# Posting Picture



## ford56312 (Jul 20, 2005)

I see all the posts with pictures of your TV & TT....How do I do it?


----------



## Ghosty (Jan 17, 2005)

First -- you want to make it as big as possible so it takes up as much of the page and bandwidth as possible so people have to wait for your picture to load ...

to be honest with you -- 95% of all the TV look the same and 100% of all the Outbacks looks just like an Outback that someone else has already so I never really understood the picture in the signature thing...

but thats just me I guess...

LOL


----------



## CamperAndy (Aug 26, 2004)

Gosty just needs to find an interesting place to take a picture of his rig then he may post.

There are several steps to posting in your signature.

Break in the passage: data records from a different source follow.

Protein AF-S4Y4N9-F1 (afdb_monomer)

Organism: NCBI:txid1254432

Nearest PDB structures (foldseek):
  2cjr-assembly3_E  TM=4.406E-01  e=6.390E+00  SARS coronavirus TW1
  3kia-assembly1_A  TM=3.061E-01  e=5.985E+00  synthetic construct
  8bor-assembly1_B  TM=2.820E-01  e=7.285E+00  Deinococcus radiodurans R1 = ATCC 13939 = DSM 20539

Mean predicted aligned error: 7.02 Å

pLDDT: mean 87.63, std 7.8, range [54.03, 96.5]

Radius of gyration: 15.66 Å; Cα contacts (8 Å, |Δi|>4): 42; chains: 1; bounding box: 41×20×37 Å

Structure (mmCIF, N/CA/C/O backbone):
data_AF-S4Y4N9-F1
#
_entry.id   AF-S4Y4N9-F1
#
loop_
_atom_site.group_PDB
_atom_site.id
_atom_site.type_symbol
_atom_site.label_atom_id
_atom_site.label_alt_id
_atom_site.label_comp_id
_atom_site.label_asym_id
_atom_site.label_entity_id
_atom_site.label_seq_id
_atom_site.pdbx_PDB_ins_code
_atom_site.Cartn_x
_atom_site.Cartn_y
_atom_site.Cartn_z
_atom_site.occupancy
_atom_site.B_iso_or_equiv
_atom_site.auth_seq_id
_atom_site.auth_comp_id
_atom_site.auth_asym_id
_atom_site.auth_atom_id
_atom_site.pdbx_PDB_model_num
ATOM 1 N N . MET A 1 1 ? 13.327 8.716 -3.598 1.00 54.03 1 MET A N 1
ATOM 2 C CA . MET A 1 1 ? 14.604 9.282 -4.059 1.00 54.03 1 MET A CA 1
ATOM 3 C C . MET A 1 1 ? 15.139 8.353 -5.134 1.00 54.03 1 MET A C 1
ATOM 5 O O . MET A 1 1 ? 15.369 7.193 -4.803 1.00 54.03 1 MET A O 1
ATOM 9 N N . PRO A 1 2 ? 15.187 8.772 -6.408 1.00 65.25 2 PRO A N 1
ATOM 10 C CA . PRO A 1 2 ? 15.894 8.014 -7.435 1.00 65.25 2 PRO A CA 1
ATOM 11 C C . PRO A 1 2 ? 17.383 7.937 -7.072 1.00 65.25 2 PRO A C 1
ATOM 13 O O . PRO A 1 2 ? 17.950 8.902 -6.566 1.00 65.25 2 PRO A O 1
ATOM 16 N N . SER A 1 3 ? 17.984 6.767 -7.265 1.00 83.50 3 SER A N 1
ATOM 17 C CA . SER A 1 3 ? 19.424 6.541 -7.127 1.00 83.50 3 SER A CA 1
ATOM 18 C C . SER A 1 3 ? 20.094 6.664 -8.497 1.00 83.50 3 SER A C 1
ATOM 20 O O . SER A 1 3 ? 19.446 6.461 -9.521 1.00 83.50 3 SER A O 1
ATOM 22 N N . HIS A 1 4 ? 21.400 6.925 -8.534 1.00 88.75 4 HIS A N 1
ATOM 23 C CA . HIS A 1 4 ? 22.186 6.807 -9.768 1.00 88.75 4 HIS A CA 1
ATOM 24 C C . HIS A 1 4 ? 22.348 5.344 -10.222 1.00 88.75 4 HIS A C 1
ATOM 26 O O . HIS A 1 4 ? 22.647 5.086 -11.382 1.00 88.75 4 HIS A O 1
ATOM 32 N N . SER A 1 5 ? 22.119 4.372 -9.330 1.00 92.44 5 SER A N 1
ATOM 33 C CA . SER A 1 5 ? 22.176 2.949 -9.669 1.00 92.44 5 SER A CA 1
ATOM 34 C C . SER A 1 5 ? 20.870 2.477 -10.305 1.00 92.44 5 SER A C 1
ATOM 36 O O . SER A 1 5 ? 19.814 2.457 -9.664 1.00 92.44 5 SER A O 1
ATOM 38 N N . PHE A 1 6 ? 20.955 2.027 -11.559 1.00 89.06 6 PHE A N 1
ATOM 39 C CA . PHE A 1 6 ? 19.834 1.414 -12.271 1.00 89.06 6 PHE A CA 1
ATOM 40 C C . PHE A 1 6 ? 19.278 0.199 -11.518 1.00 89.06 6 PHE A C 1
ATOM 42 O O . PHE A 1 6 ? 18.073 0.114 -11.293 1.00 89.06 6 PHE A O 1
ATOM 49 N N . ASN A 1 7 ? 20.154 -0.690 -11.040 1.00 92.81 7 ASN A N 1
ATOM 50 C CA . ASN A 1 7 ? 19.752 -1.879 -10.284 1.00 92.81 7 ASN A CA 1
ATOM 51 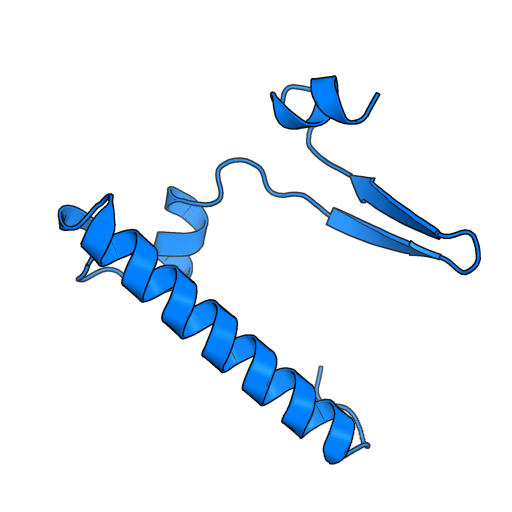C C . ASN A 1 7 ? 19.032 -1.512 -8.982 1.00 92.81 7 ASN A C 1
ATOM 53 O O . ASN A 1 7 ? 18.031 -2.137 -8.638 1.00 92.81 7 ASN A O 1
ATOM 57 N N . ALA A 1 8 ? 19.482 -0.463 -8.284 1.00 89.88 8 ALA A N 1
ATOM 58 C CA . ALA A 1 8 ? 18.797 0.016 -7.086 1.00 89.88 8 ALA A CA 1
ATOM 59 C C . ALA A 1 8 ? 17.398 0.565 -7.411 1.00 89.88 8 ALA A C 1
ATOM 61 O O . ALA A 1 8 ? 16.437 0.282 -6.693 1.00 89.88 8 ALA A O 1
ATOM 62 N N . ASN A 1 9 ? 17.257 1.307 -8.513 1.00 90.25 9 ASN A N 1
ATOM 63 C CA . ASN A 1 9 ? 15.959 1.809 -8.966 1.00 90.25 9 ASN A CA 1
ATOM 64 C C . ASN A 1 9 ? 15.023 0.675 -9.400 1.00 90.25 9 ASN A C 1
ATOM 66 O O . ASN A 1 9 ? 13.837 0.708 -9.072 1.00 90.25 9 ASN A O 1
ATOM 70 N N . HIS A 1 10 ? 15.552 -0.341 -10.083 1.00 92.50 10 HIS A N 1
ATOM 71 C CA . HIS A 1 10 ? 14.801 -1.526 -10.479 1.00 92.50 10 HIS A CA 1
ATOM 72 C C . HIS A 1 10 ? 14.324 -2.308 -9.247 1.00 92.50 10 HIS A C 1
ATOM 74 O O . HIS A 1 10 ? 13.129 -2.562 -9.108 1.00 92.50 10 HIS A O 1
ATOM 80 N N . ALA A 1 11 ? 15.204 -2.595 -8.286 1.00 93.81 11 ALA A N 1
ATOM 81 C CA . ALA A 1 11 ? 14.813 -3.240 -7.033 1.00 93.81 11 ALA A CA 1
ATOM 82 C C . ALA A 1 11 ? 13.732 -2.432 -6.287 1.00 93.81 11 ALA A C 1
ATOM 84 O O . ALA A 1 11 ? 12.747 -2.991 -5.800 1.00 93.81 11 ALA A O 1
ATOM 85 N N . ALA A 1 12 ? 13.857 -1.101 -6.256 1.00 91.62 12 ALA A N 1
ATOM 86 C CA . ALA A 1 12 ? 12.847 -0.228 -5.668 1.00 91.62 12 ALA A CA 1
ATOM 87 C C . ALA A 1 12 ? 11.504 -0.273 -6.422 1.00 91.62 12 ALA A C 1
ATOM 89 O O . ALA A 1 12 ? 10.450 -0.187 -5.787 1.00 91.62 12 ALA A O 1
ATOM 90 N N . LEU A 1 13 ? 11.510 -0.404 -7.752 1.00 93.94 13 LEU A N 1
ATOM 91 C CA . LEU A 1 13 ? 10.299 -0.595 -8.555 1.00 93.94 13 LEU A CA 1
ATOM 92 C C . LEU A 1 13 ? 9.616 -1.924 -8.215 1.00 93.94 13 LEU A C 1
ATOM 94 O O . LEU A 1 13 ? 8.417 -1.930 -7.936 1.00 93.94 13 LEU A O 1
ATOM 98 N N . LEU A 1 14 ? 10.373 -3.023 -8.171 1.00 96.19 14 LEU A N 1
ATOM 99 C CA . LEU A 1 14 ? 9.849 -4.345 -7.819 1.00 96.19 14 LEU A CA 1
ATOM 100 C C . LEU A 1 14 ? 9.222 -4.342 -6.423 1.00 96.19 14 LEU A C 1
ATOM 102 O O . LEU A 1 14 ? 8.104 -4.823 -6.245 1.00 96.19 14 LEU A O 1
ATOM 106 N N . LEU A 1 15 ? 9.879 -3.713 -5.446 1.00 94.81 15 LEU A N 1
ATOM 107 C CA . LEU A 1 15 ? 9.342 -3.597 -4.092 1.00 94.81 15 LEU A CA 1
ATOM 108 C C . LEU A 1 15 ? 8.036 -2.786 -4.053 1.00 94.81 15 LEU A C 1
ATOM 110 O O . LEU A 1 15 ? 7.098 -3.144 -3.334 1.00 94.81 15 LEU A O 1
ATOM 114 N N . LYS A 1 16 ? 7.942 -1.709 -4.846 1.00 92.12 16 LYS A N 1
ATOM 115 C CA . LYS A 1 16 ? 6.707 -0.921 -4.974 1.00 92.12 16 LYS A CA 1
ATOM 116 C C . LYS A 1 16 ? 5.577 -1.750 -5.579 1.00 92.12 16 LYS A C 1
ATOM 118 O O . LYS A 1 16 ? 4.467 -1.692 -5.057 1.00 92.12 16 LYS A O 1
ATOM 123 N N . LEU A 1 17 ? 5.853 -2.514 -6.637 1.00 95.69 17 LEU A N 1
ATOM 124 C CA . LEU A 1 17 ? 4.872 -3.384 -7.290 1.00 95.69 17 LEU A CA 1
ATOM 125 C C . LEU A 1 17 ? 4.402 -4.500 -6.355 1.00 95.69 17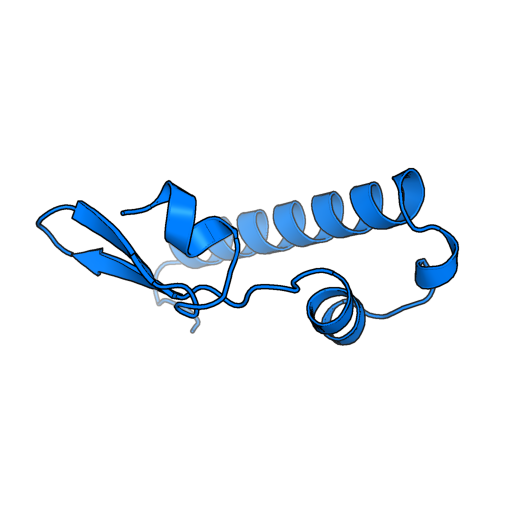 LEU A C 1
ATOM 127 O O . LEU A 1 17 ? 3.201 -4.722 -6.224 1.00 95.69 17 LEU A O 1
ATOM 131 N N . LEU A 1 18 ? 5.322 -5.151 -5.646 1.00 96.19 18 LEU A N 1
ATOM 132 C CA . LEU A 1 18 ? 4.987 -6.172 -4.657 1.00 96.19 18 LEU A CA 1
ATOM 133 C C . LEU A 1 18 ? 4.071 -5.604 -3.569 1.00 96.19 18 LEU A C 1
ATOM 135 O O . LEU A 1 18 ? 2.985 -6.127 -3.338 1.00 96.19 18 LEU A O 1
ATOM 139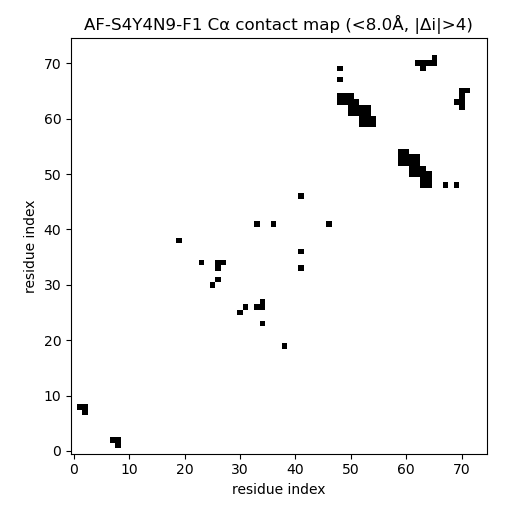 N N . THR A 1 19 ? 4.465 -4.485 -2.955 1.00 92.25 19 THR A N 1
ATOM 140 C CA . THR A 1 19 ? 3.660 -3.820 -1.916 1.00 92.25 19 THR A CA 1
ATOM 141 C C . THR A 1 19 ? 2.273 -3.441 -2.445 1.00 92.25 19 THR A C 1
ATOM 143 O O . THR A 1 19 ? 1.263 -3.631 -1.769 1.00 92.25 19 THR A O 1
ATOM 146 N N . ALA A 1 20 ? 2.211 -2.927 -3.675 1.00 91.31 20 ALA A N 1
ATOM 147 C CA . ALA A 1 20 ? 0.976 -2.556 -4.353 1.00 91.31 20 ALA A CA 1
ATOM 148 C C . ALA A 1 20 ? 0.040 -3.754 -4.592 1.00 91.31 20 ALA A C 1
ATOM 150 O O . ALA A 1 20 ? -1.171 -3.601 -4.415 1.00 91.31 20 ALA A O 1
ATOM 151 N N . ASN A 1 21 ? 0.578 -4.910 -4.985 1.00 94.50 21 ASN A N 1
ATOM 152 C CA . ASN A 1 21 ? -0.190 -6.134 -5.212 1.00 94.50 21 ASN A CA 1
ATOM 153 C C . ASN A 1 21 ? -0.668 -6.758 -3.899 1.00 94.50 21 ASN A C 1
ATOM 155 O O . ASN A 1 21 ? -1.845 -7.084 -3.775 1.00 94.50 21 ASN A O 1
ATOM 159 N N . LEU A 1 22 ? 0.208 -6.846 -2.893 1.00 93.81 22 LEU A N 1
ATOM 160 C CA . LEU A 1 22 ? -0.146 -7.372 -1.573 1.00 93.81 22 LEU A CA 1
ATOM 161 C C . LEU A 1 22 ? -1.253 -6.547 -0.915 1.00 93.81 22 LEU A C 1
ATOM 163 O O . LEU A 1 22 ? -2.223 -7.110 -0.420 1.00 93.81 22 LEU A O 1
ATOM 167 N N . MET A 1 23 ? -1.154 -5.215 -0.970 1.00 92.81 23 MET A N 1
ATOM 168 C CA . MET A 1 23 ? -2.193 -4.341 -0.426 1.00 92.81 23 MET A CA 1
ATOM 169 C C . MET A 1 23 ? -3.534 -4.532 -1.145 1.00 92.81 23 MET A C 1
ATOM 171 O O . MET A 1 23 ? -4.568 -4.556 -0.489 1.00 92.81 23 MET A O 1
ATOM 175 N N . ARG A 1 24 ? -3.535 -4.695 -2.474 1.00 93.00 24 ARG A N 1
ATOM 176 C CA . ARG A 1 24 ? -4.773 -4.927 -3.237 1.00 93.00 24 ARG A CA 1
ATOM 177 C C . ARG A 1 24 ? -5.403 -6.268 -2.897 1.00 93.00 24 ARG A C 1
ATOM 179 O O . ARG A 1 24 ? -6.598 -6.311 -2.638 1.00 93.00 24 ARG A O 1
ATOM 186 N N . ARG A 1 25 ? -4.599 -7.329 -2.835 1.00 94.62 25 ARG A N 1
ATOM 187 C CA . ARG A 1 25 ? -5.070 -8.656 -2.435 1.00 94.62 25 ARG A CA 1
ATOM 188 C C . ARG A 1 25 ? -5.669 -8.637 -1.028 1.00 94.62 25 ARG A C 1
ATOM 190 O O . ARG A 1 25 ? -6.800 -9.057 -0.855 1.00 94.62 25 ARG A O 1
ATOM 197 N N . TYR A 1 26 ? -4.965 -8.047 -0.063 1.00 93.94 26 TYR A N 1
ATOM 198 C CA . TYR A 1 26 ? -5.467 -7.899 1.303 1.00 93.94 26 TYR A CA 1
ATOM 199 C C . TYR A 1 26 ? -6.807 -7.149 1.360 1.00 93.94 26 TYR A C 1
ATOM 201 O O . TYR A 1 26 ? -7.705 -7.540 2.101 1.00 93.94 26 TYR A O 1
ATOM 209 N N . VAL A 1 27 ? -6.957 -6.080 0.570 1.00 95.44 27 VAL A N 1
ATOM 210 C CA . VAL A 1 27 ? -8.213 -5.320 0.507 1.00 95.44 27 VAL A CA 1
ATOM 211 C C . VAL A 1 27 ? -9.356 -6.171 -0.026 1.00 95.44 27 VAL A C 1
ATOM 213 O O . VAL A 1 27 ? -10.430 -6.159 0.564 1.00 95.44 27 VAL A O 1
ATOM 216 N N . LEU A 1 28 ? -9.129 -6.914 -1.108 1.00 95.25 28 LEU A N 1
ATOM 217 C CA . LEU A 1 28 ? -10.150 -7.785 -1.687 1.00 95.25 28 LEU A CA 1
ATOM 218 C C . LEU A 1 28 ? -10.541 -8.921 -0.733 1.00 95.25 28 LEU A C 1
ATOM 220 O O . LEU A 1 28 ? -11.727 -9.215 -0.616 1.00 95.25 28 LEU A O 1
ATOM 224 N N . ASP A 1 29 ? -9.569 -9.496 -0.021 1.00 96.50 29 ASP A N 1
ATOM 225 C CA . ASP A 1 29 ? -9.787 -10.644 0.864 1.00 96.50 29 ASP A CA 1
ATOM 226 C C . ASP A 1 29 ? -10.451 -10.248 2.200 1.00 96.50 29 ASP A C 1
ATOM 228 O O . ASP A 1 29 ? -11.291 -10.985 2.712 1.00 96.50 29 ASP A O 1
ATOM 232 N N . HIS A 1 30 ? -10.100 -9.093 2.783 1.00 94.50 30 HIS A N 1
ATOM 233 C CA . HIS A 1 30 ? -10.517 -8.733 4.150 1.00 94.50 30 HIS A CA 1
ATOM 234 C C . HIS A 1 30 ? -11.453 -7.525 4.249 1.00 94.50 30 HIS A C 1
ATOM 236 O O . HIS A 1 30 ? -12.239 -7.437 5.191 1.00 94.50 30 HIS A O 1
ATOM 242 N N . VAL A 1 31 ? -11.368 -6.565 3.325 1.00 94.38 31 VAL A N 1
ATOM 243 C CA . VAL A 1 31 ? -12.107 -5.290 3.396 1.00 94.38 31 VAL A CA 1
ATOM 244 C C . VAL A 1 31 ? -12.617 -4.857 2.013 1.00 94.38 31 VAL A C 1
ATOM 246 O O . VAL A 1 31 ? -12.301 -3.758 1.544 1.00 94.38 31 VAL A O 1
ATOM 249 N N . PRO A 1 32 ? -13.441 -5.685 1.340 1.00 93.62 32 PRO A N 1
ATOM 250 C CA . PRO A 1 32 ? -13.809 -5.475 -0.064 1.00 93.62 32 PRO A CA 1
ATOM 251 C C . PRO A 1 32 ? -14.563 -4.160 -0.309 1.00 93.62 32 PRO A C 1
ATOM 253 O O . PRO A 1 32 ? -14.485 -3.595 -1.398 1.00 93.62 32 PRO A O 1
ATOM 256 N N . HIS A 1 33 ? -15.226 -3.604 0.710 1.00 93.50 33 HIS A N 1
ATOM 257 C CA . HIS A 1 33 ? -15.888 -2.297 0.638 1.00 93.50 33 HIS A CA 1
ATOM 258 C C . HIS A 1 33 ? -14.919 -1.126 0.360 1.00 93.50 33 HIS A C 1
ATOM 260 O O . HIS A 1 33 ? -15.352 -0.069 -0.095 1.00 93.50 33 HIS A O 1
ATOM 266 N N . LEU A 1 34 ? -13.611 -1.309 0.586 1.00 93.62 34 LEU A N 1
ATOM 267 C CA . LEU A 1 34 ? -12.565 -0.328 0.273 1.00 93.62 34 LEU A CA 1
ATOM 268 C C . LEU A 1 34 ? -11.880 -0.586 -1.080 1.00 93.62 34 LEU A C 1
ATOM 270 O O . LEU A 1 34 ? -10.935 0.121 -1.422 1.00 93.62 34 LEU A O 1
ATOM 274 N N . ALA A 1 35 ? -12.317 -1.571 -1.872 1.00 92.50 35 ALA A N 1
ATOM 275 C CA . ALA A 1 35 ? -11.635 -1.968 -3.111 1.00 92.50 35 ALA A CA 1
ATOM 276 C C . ALA A 1 35 ? -11.516 -0.841 -4.153 1.00 92.50 35 ALA A C 1
ATOM 278 O O . ALA A 1 35 ? -10.553 -0.801 -4.919 1.00 92.50 35 ALA A O 1
ATOM 279 N N . SER A 1 36 ? -12.457 0.106 -4.160 1.00 94.69 36 SER A N 1
ATOM 280 C CA . SER A 1 36 ? -12.435 1.275 -5.049 1.00 94.69 36 SER A CA 1
ATOM 281 C C . SER A 1 36 ? -11.461 2.372 -4.599 1.00 94.69 36 SER A C 1
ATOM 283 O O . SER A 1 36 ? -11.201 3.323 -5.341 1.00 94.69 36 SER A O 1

Start with a good picture of your rig resize it so Ghosty has a hard time surfing the web on his palm pilot or what ever techno toy he has with a slow connection that he can not turn the graphic off. Then post it in the gallery.

Open the picture you posted and right click it to get the properties. Highlight and copy the location.

Open your "My Controls" and signature edit. Click on the "IMG" button and paste in the file location you copied. Now you are ready to jam the band width.









I change mine about once every 6 weeks. Some are better then others and some are bigger and some are smaller. The guide lines are for a pretty small picture do your best and show us your pride and joy.


----------



## Ghosty (Jan 17, 2005)

Now Camper Andy -- you do have to admit that some of these folk's pictures get tremendously large -- there was one in fact a couple of weeks ago that filled half the screen -- and it wouldn't have been so bad but he had replied to three or four questions and the picture size was killing me ...

Yes I am a techno geek --when I travel i carry a laptop with a cellular Air Card in it and if i am out of cellular range I have an INMARSAT M4 system from work I have to carry -- but when it comes to downloading neither system is fast so signature pics do bog down my system timewise ..


----------



## PDX_Doug (Nov 16, 2004)

Hey Ghosty...

I resemble that remark!









But I think I'll keep the picture anyway. I kind of like it.









Happy Trails,
Doug


----------



## Dark Green Dmax (Aug 2, 2005)

ford56312 said:


> I see all the posts with pictures of your TV & TT....How do I do it?
> [snapback]54914[/snapback]​


I finally figured it out. You need to sign up to a free picture hosting sight such as photo bucket.com upload your pics there then transfer via cut & paste to your posts. This way ylou can post pics of you camper or mods


----------



## Fire44 (Mar 6, 2005)

Ghosty,

If you go to My Controls, go to board settings, one of the first options is "view signature on post" if you select "no" you will not get the photos at the bottom of the post.

Gary


----------



## vdub (Jun 19, 2004)

I wrote an article on how to do make avatars, post pics, etc. It's available here as a pdf.


----------



## Moosegut (Sep 24, 2005)

vdub said:


> I wrote an article on how to do make avatars, post pics, etc. It's available here as a pdf.
> [snapback]56257[/snapback]​


Vdub, are you retired?









I saved your article for reading at the campground next weekend. Thanks for posting it.

Scott


----------



## vdub (Jun 19, 2004)

> Vdub, are you retired?


Not yet, but working on it.


----------